> [Description of the task]
Output only the lines below from the one holding "ATOM 202 O O" down to the one holding "ATOM 274 O O", both end lines included and every picture dropped.
====== Source material
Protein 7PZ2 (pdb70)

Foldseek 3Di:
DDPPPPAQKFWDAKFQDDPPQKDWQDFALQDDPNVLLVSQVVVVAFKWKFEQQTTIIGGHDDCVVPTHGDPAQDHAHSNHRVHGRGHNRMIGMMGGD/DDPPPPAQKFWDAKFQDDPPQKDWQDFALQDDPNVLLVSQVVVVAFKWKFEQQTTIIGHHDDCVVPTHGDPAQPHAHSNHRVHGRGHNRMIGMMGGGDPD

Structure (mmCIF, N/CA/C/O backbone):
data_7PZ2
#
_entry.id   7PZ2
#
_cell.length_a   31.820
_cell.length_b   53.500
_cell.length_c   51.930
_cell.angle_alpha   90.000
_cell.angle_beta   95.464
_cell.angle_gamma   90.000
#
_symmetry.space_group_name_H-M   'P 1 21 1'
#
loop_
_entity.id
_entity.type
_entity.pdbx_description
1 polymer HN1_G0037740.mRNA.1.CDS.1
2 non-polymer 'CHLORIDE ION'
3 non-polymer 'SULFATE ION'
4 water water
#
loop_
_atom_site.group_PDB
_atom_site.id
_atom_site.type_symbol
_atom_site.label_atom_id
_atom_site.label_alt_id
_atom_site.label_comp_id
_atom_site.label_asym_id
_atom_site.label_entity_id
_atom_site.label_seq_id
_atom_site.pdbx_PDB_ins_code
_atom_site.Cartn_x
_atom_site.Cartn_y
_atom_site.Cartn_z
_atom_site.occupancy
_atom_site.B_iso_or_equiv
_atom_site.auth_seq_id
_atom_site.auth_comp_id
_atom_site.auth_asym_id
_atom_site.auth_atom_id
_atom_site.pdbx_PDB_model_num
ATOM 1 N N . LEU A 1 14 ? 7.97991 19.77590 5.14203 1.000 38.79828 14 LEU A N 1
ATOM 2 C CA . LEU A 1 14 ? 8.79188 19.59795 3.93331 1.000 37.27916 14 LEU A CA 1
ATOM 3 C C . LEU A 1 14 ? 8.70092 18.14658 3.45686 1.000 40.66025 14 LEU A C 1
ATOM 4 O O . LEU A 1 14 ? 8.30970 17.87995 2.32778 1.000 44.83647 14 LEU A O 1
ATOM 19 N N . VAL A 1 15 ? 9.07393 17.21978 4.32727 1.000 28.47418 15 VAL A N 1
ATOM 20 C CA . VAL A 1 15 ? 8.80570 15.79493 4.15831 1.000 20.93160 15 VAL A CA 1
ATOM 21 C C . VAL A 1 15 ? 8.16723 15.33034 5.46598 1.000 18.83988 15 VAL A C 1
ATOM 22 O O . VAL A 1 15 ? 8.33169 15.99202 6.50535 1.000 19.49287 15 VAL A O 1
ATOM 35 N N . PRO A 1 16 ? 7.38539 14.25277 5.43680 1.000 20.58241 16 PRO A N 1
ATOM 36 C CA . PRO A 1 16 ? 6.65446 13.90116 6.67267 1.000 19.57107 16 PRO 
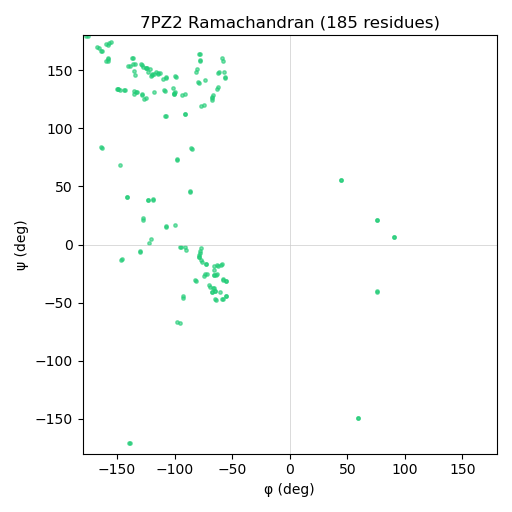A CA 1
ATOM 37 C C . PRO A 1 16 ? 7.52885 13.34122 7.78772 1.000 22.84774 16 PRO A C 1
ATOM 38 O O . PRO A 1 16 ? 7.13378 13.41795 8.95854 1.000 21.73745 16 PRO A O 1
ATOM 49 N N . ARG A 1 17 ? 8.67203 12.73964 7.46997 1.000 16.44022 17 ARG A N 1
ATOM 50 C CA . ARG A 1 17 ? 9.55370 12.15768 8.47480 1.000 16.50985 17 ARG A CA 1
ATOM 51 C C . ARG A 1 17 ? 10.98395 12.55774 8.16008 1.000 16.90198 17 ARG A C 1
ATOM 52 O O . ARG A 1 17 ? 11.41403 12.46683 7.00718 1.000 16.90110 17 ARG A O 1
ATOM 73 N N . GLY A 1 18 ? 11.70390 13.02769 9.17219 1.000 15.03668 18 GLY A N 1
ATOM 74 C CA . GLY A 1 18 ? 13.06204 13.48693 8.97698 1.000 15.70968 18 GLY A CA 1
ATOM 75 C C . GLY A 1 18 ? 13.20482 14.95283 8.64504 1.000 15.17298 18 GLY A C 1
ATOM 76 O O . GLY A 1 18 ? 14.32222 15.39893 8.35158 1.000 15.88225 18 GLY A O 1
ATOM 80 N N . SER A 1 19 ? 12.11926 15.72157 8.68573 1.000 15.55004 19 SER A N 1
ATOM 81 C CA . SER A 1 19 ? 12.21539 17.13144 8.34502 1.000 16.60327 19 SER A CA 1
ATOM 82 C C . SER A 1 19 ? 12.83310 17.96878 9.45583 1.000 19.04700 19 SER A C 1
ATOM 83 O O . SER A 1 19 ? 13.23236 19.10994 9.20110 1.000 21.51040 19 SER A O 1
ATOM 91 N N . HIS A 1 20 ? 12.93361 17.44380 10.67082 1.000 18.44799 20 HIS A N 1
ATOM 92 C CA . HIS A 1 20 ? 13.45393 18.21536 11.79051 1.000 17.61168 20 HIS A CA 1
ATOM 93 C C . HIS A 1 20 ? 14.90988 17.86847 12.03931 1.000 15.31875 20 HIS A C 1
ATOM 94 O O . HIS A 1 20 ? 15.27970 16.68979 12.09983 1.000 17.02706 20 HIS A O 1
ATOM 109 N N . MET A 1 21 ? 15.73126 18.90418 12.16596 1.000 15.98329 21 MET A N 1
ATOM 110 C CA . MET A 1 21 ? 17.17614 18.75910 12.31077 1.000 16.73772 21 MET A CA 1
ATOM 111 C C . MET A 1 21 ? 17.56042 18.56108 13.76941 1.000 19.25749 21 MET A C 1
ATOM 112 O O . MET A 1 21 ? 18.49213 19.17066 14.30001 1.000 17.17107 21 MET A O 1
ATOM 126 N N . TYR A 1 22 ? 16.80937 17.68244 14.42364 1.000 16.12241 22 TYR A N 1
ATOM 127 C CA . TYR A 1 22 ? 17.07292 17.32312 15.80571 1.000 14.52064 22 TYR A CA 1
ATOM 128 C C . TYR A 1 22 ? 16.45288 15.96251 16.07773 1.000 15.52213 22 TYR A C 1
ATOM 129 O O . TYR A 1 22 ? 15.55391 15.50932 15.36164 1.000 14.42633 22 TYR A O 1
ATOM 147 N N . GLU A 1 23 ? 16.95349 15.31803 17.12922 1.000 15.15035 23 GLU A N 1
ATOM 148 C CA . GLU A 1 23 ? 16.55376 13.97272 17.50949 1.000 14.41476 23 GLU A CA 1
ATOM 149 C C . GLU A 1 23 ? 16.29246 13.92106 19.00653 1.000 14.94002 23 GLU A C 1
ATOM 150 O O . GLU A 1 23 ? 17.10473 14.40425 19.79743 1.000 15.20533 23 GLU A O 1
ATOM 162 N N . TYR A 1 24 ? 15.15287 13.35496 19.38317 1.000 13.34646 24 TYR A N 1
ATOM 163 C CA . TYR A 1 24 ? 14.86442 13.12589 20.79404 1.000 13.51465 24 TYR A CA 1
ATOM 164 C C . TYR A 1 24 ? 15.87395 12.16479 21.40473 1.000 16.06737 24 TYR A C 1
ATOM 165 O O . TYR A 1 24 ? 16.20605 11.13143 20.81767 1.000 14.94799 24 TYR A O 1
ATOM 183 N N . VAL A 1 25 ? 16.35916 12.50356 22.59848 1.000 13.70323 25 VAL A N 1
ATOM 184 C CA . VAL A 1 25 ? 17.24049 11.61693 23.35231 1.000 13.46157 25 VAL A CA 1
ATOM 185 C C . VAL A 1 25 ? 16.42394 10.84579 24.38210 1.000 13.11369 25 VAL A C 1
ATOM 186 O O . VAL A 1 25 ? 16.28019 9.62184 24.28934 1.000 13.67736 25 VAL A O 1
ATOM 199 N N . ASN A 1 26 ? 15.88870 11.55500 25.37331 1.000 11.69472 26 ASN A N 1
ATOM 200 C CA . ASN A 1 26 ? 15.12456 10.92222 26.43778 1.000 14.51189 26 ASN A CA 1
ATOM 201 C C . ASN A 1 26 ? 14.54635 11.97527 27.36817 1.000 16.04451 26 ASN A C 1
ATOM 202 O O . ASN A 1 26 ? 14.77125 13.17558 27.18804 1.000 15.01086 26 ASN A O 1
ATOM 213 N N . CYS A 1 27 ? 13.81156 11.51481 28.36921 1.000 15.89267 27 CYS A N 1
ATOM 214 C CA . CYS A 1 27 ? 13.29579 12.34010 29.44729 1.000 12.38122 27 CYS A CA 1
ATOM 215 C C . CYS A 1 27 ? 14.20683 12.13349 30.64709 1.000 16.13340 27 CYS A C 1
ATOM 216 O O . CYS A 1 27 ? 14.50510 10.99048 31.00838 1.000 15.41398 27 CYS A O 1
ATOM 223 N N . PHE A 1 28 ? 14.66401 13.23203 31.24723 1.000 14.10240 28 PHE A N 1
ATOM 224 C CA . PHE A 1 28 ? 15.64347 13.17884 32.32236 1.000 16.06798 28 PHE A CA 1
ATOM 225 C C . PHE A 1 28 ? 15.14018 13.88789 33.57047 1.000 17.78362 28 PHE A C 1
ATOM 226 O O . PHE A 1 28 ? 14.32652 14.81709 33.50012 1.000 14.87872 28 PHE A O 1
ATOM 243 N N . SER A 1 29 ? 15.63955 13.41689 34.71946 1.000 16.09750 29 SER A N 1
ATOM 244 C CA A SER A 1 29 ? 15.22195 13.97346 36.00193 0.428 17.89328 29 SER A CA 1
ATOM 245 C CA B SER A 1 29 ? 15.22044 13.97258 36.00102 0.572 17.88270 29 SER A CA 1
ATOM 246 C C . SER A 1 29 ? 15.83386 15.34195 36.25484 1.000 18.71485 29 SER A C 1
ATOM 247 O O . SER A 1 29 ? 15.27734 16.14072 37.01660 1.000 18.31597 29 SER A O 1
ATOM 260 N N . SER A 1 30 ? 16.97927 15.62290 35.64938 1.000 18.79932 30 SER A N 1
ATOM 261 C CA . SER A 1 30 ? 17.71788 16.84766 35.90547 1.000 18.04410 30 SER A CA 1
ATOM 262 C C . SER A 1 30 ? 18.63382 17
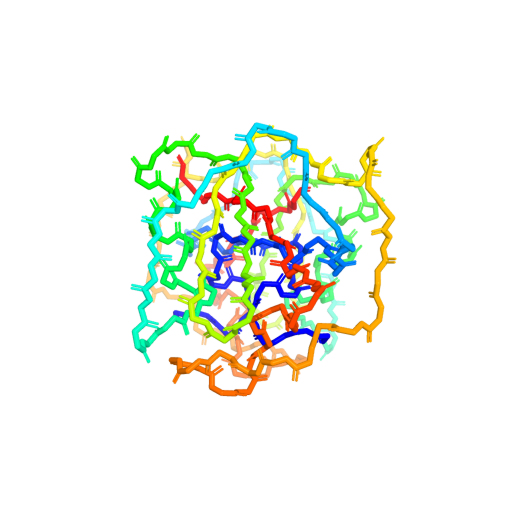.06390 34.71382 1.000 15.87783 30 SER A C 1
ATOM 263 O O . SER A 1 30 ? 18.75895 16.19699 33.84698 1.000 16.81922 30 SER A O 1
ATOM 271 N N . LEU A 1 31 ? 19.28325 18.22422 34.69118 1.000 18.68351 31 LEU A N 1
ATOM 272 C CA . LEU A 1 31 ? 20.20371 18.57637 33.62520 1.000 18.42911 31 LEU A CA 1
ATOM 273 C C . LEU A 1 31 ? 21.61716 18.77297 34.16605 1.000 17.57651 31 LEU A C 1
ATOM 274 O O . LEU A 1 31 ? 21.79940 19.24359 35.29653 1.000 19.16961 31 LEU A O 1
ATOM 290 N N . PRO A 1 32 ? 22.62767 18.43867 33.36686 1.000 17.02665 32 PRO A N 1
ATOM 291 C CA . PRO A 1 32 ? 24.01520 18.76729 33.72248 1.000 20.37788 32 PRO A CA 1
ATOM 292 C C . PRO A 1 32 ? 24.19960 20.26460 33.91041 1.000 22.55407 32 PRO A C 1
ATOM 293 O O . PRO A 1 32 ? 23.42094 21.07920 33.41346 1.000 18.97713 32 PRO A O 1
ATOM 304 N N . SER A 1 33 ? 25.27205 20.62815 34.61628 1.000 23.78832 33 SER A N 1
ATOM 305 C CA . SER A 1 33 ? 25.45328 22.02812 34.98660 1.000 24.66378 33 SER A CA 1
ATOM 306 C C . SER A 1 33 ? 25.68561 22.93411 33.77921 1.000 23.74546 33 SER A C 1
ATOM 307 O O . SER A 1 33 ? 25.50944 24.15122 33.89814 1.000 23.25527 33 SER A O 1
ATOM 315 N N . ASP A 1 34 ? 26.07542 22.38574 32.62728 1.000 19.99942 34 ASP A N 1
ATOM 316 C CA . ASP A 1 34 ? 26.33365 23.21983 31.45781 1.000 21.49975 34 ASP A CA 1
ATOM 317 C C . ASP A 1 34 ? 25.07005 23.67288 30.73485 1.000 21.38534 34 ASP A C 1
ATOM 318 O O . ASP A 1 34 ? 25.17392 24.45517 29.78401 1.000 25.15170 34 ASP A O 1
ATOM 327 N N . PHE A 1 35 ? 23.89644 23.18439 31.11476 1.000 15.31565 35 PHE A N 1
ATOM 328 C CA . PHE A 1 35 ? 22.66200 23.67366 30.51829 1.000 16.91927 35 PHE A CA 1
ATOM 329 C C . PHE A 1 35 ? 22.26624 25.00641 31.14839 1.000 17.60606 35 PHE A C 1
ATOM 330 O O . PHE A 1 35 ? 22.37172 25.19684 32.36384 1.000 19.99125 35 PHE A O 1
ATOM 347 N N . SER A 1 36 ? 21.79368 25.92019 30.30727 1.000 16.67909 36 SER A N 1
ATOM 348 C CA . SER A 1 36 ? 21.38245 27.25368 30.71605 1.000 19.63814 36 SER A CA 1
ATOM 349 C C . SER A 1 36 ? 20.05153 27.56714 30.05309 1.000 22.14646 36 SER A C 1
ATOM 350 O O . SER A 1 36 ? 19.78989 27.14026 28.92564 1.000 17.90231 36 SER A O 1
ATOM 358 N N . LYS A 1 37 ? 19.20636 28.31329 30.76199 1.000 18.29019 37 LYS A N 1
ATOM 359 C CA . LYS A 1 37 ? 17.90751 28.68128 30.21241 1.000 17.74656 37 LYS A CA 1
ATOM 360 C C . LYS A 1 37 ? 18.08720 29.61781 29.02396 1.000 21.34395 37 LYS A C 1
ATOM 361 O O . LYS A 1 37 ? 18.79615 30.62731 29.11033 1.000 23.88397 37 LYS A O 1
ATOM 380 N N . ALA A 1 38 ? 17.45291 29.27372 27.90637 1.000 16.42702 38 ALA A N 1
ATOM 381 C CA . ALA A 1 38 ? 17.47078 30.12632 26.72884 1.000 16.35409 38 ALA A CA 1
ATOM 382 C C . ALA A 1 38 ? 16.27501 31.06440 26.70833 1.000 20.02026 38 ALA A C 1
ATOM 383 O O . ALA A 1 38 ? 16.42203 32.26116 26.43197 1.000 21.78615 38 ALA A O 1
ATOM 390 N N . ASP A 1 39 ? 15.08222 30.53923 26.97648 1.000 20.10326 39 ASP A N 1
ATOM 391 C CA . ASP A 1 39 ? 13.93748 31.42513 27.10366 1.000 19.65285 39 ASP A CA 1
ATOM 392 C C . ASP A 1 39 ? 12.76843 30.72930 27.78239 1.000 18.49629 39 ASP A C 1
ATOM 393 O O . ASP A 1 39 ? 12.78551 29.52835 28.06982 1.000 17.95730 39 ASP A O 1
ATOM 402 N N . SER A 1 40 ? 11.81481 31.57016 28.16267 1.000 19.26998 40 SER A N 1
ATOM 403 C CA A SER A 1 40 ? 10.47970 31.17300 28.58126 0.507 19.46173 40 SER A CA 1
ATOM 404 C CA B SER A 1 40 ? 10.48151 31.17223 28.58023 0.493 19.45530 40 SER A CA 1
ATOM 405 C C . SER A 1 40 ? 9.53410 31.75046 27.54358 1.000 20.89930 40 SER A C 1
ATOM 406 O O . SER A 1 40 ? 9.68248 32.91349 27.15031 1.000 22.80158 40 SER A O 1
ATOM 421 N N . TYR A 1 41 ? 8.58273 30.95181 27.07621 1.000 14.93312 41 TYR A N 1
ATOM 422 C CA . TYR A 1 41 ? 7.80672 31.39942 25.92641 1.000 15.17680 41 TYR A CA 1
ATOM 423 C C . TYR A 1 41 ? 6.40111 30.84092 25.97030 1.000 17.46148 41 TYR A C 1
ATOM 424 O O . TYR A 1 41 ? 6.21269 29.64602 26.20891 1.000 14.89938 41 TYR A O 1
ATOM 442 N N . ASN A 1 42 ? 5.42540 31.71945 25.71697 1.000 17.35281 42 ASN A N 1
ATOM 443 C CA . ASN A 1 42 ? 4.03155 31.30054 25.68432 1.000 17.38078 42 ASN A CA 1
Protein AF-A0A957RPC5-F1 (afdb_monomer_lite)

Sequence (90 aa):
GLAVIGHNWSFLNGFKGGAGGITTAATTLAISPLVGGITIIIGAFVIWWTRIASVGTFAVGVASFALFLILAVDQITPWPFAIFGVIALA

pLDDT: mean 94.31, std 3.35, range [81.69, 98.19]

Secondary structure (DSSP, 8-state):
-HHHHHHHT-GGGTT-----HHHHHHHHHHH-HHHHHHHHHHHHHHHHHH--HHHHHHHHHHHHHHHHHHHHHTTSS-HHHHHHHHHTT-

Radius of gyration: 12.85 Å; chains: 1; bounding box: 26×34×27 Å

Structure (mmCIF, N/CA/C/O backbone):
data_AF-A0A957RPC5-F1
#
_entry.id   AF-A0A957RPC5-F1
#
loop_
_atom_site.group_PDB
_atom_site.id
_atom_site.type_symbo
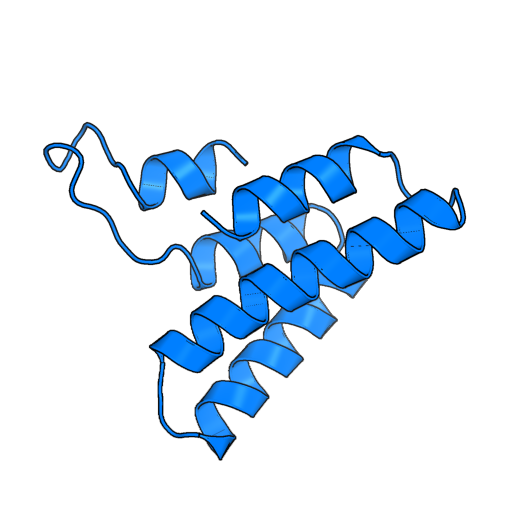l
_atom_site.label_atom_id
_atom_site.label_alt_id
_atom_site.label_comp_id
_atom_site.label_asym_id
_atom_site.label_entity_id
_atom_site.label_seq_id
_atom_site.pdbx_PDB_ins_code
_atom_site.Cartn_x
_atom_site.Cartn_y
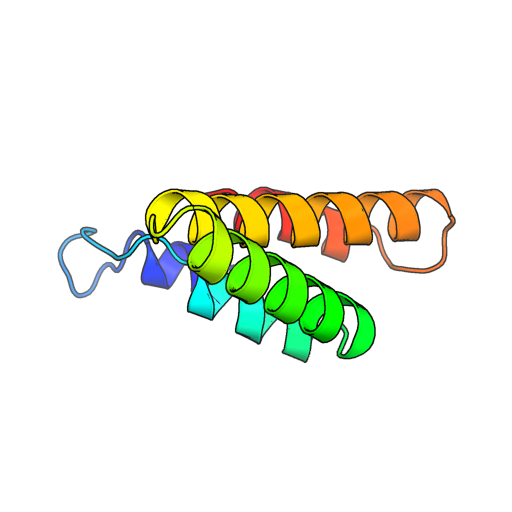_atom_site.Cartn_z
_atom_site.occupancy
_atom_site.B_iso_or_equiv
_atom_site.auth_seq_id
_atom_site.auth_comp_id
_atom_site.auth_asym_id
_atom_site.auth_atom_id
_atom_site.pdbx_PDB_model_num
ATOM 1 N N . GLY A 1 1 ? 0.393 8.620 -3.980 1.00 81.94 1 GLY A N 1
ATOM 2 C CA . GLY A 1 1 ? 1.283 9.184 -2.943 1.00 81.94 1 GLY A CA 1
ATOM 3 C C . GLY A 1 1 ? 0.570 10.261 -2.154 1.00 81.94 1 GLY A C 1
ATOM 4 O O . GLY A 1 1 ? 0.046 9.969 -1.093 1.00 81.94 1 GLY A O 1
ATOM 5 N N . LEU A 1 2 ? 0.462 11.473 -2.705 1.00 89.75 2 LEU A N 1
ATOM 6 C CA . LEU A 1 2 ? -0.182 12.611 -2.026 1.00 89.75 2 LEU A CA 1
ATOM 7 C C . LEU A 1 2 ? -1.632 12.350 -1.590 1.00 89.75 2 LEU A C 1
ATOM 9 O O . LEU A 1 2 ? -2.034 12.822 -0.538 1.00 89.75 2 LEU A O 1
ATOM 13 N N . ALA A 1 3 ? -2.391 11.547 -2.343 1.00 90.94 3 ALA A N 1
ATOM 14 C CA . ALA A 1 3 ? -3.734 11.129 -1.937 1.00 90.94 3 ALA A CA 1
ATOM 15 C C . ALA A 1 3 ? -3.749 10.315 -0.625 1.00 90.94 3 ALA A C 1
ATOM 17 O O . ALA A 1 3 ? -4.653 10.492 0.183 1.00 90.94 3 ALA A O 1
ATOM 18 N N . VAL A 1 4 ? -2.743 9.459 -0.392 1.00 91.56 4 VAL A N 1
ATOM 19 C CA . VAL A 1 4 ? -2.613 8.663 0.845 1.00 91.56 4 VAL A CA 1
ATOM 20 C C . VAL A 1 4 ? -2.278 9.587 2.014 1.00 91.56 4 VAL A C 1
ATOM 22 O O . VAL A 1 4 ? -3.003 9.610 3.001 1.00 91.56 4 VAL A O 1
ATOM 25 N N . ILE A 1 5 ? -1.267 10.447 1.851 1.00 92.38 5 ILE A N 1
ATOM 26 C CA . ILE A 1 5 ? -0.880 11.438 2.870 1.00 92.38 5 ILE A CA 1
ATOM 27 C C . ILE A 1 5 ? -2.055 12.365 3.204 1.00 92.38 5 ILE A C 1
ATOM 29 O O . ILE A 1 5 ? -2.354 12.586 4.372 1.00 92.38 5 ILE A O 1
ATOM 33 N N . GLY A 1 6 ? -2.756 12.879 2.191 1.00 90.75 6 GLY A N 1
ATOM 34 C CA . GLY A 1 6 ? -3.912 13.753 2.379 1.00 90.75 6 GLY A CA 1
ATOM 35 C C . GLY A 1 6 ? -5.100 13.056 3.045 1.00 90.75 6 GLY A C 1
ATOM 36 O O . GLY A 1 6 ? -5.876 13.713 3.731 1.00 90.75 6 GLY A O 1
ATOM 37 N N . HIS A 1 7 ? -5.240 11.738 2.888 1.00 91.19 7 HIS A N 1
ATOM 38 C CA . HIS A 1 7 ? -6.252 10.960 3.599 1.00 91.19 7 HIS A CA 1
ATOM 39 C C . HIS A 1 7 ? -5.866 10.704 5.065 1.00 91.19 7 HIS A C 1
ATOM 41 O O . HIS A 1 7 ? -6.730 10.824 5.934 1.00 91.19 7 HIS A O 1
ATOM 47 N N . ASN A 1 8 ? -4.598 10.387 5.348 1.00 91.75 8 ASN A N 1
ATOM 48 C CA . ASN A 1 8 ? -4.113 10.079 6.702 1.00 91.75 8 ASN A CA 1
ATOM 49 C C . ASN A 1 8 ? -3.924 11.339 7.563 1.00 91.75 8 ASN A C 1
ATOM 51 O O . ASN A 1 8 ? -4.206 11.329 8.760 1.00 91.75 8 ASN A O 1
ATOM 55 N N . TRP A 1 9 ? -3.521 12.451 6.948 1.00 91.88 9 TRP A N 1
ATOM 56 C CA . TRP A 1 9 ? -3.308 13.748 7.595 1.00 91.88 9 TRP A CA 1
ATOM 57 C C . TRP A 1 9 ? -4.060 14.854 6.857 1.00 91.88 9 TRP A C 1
============
> [Result for this exercise]
ATOM 202 O O . ASN A 1 26 ? 14.77125 13.17558 27.18804 1.000 15.01086 26 ASN A O 1
ATOM 213 N N . CYS A 1 27 ? 13.81156 11.51481 28.36921 1.000 15.89267 27 CYS A N 1
ATOM 214 C CA . CYS A 1 27 ? 13.29579 12.34010 29.44729 1.000 12.38122 27 CYS A CA 1
ATOM 215 C C . CYS A 1 27 ? 14.20683 12.13349 30.64709 1.000 16.13340 27 CYS A C 1
ATOM 216 O O . CYS A 1 27 ? 14.50510 10.99048 31.00838 1.000 15.41398 27 CYS A O 1
ATOM 223 N N . PHE A 1 28 ? 14.66401 13.23203 31.24723 1.000 14.10240 28 PHE A N 1
ATOM 224 C CA . PHE A 1 28 ? 15.64347 13.17884 32.32236 1.000 16.06798 28 PHE A CA 1
ATOM 225 C C . PHE A 1 28 ? 15.14018 13.88789 33.57047 1.000 17.78362 28 PHE A C 1
ATOM 226 O O . PHE A 1 28 ? 14.32652 14.81709 33.50012 1.000 14.87872 28 PHE A O 1
ATOM 243 N N . SER A 1 29 ? 15.63955 13.41689 34.71946 1.000 16.09750 29 SER A N 1
ATOM 244 C CA A SER A 1 29 ? 15.22195 13.97346 36.00193 0.428 17.89328 29 SER A CA 1
ATOM 245 C CA B SER A 1 29 ? 15.22044 13.97258 36.00102 0.572 17.88270 29 SER A CA 1
ATOM 246 C C . SER A 1 29 ? 15.83386 15.34195 36.25484 1.000 18.71485 29 SER A C 1
ATOM 247 O O . SER A 1 29 ? 15.27734 16.14072 37.01660 1.000 18.31597 29 SER A O 1
ATOM 260 N N . SER A 1 30 ? 16.97927 15.62290 35.64938 1.000 18.79932 30 SER A N 1
ATOM 261 C CA . SER A 1 30 ? 17.71788 16.84766 35.90547 1.000 18.04410 30 SER A CA 1
ATOM 262 C C . SER A 1 30 ? 18.63382 17
.06390 34.71382 1.000 15.87783 30 SER A C 1
ATOM 263 O O . SER A 1 30 ? 18.75895 16.19699 33.84698 1.000 16.81922 30 SER A O 1
ATOM 271 N N . LEU A 1 31 ? 19.28325 18.22422 34.69118 1.000 18.68351 31 LEU A N 1
ATOM 272 C CA . LEU A 1 31 ? 20.20371 18.57637 33.62520 1.000 18.42911 31 LEU A CA 1
ATOM 273 C C . LEU A 1 31 ? 21.61716 18.77297 34.16605 1.000 17.57651 31 LEU A C 1
ATOM 274 O O . LEU A 1 31 ? 21.79940 19.24359 35.29653 1.000 19.16961 31 LEU A O 1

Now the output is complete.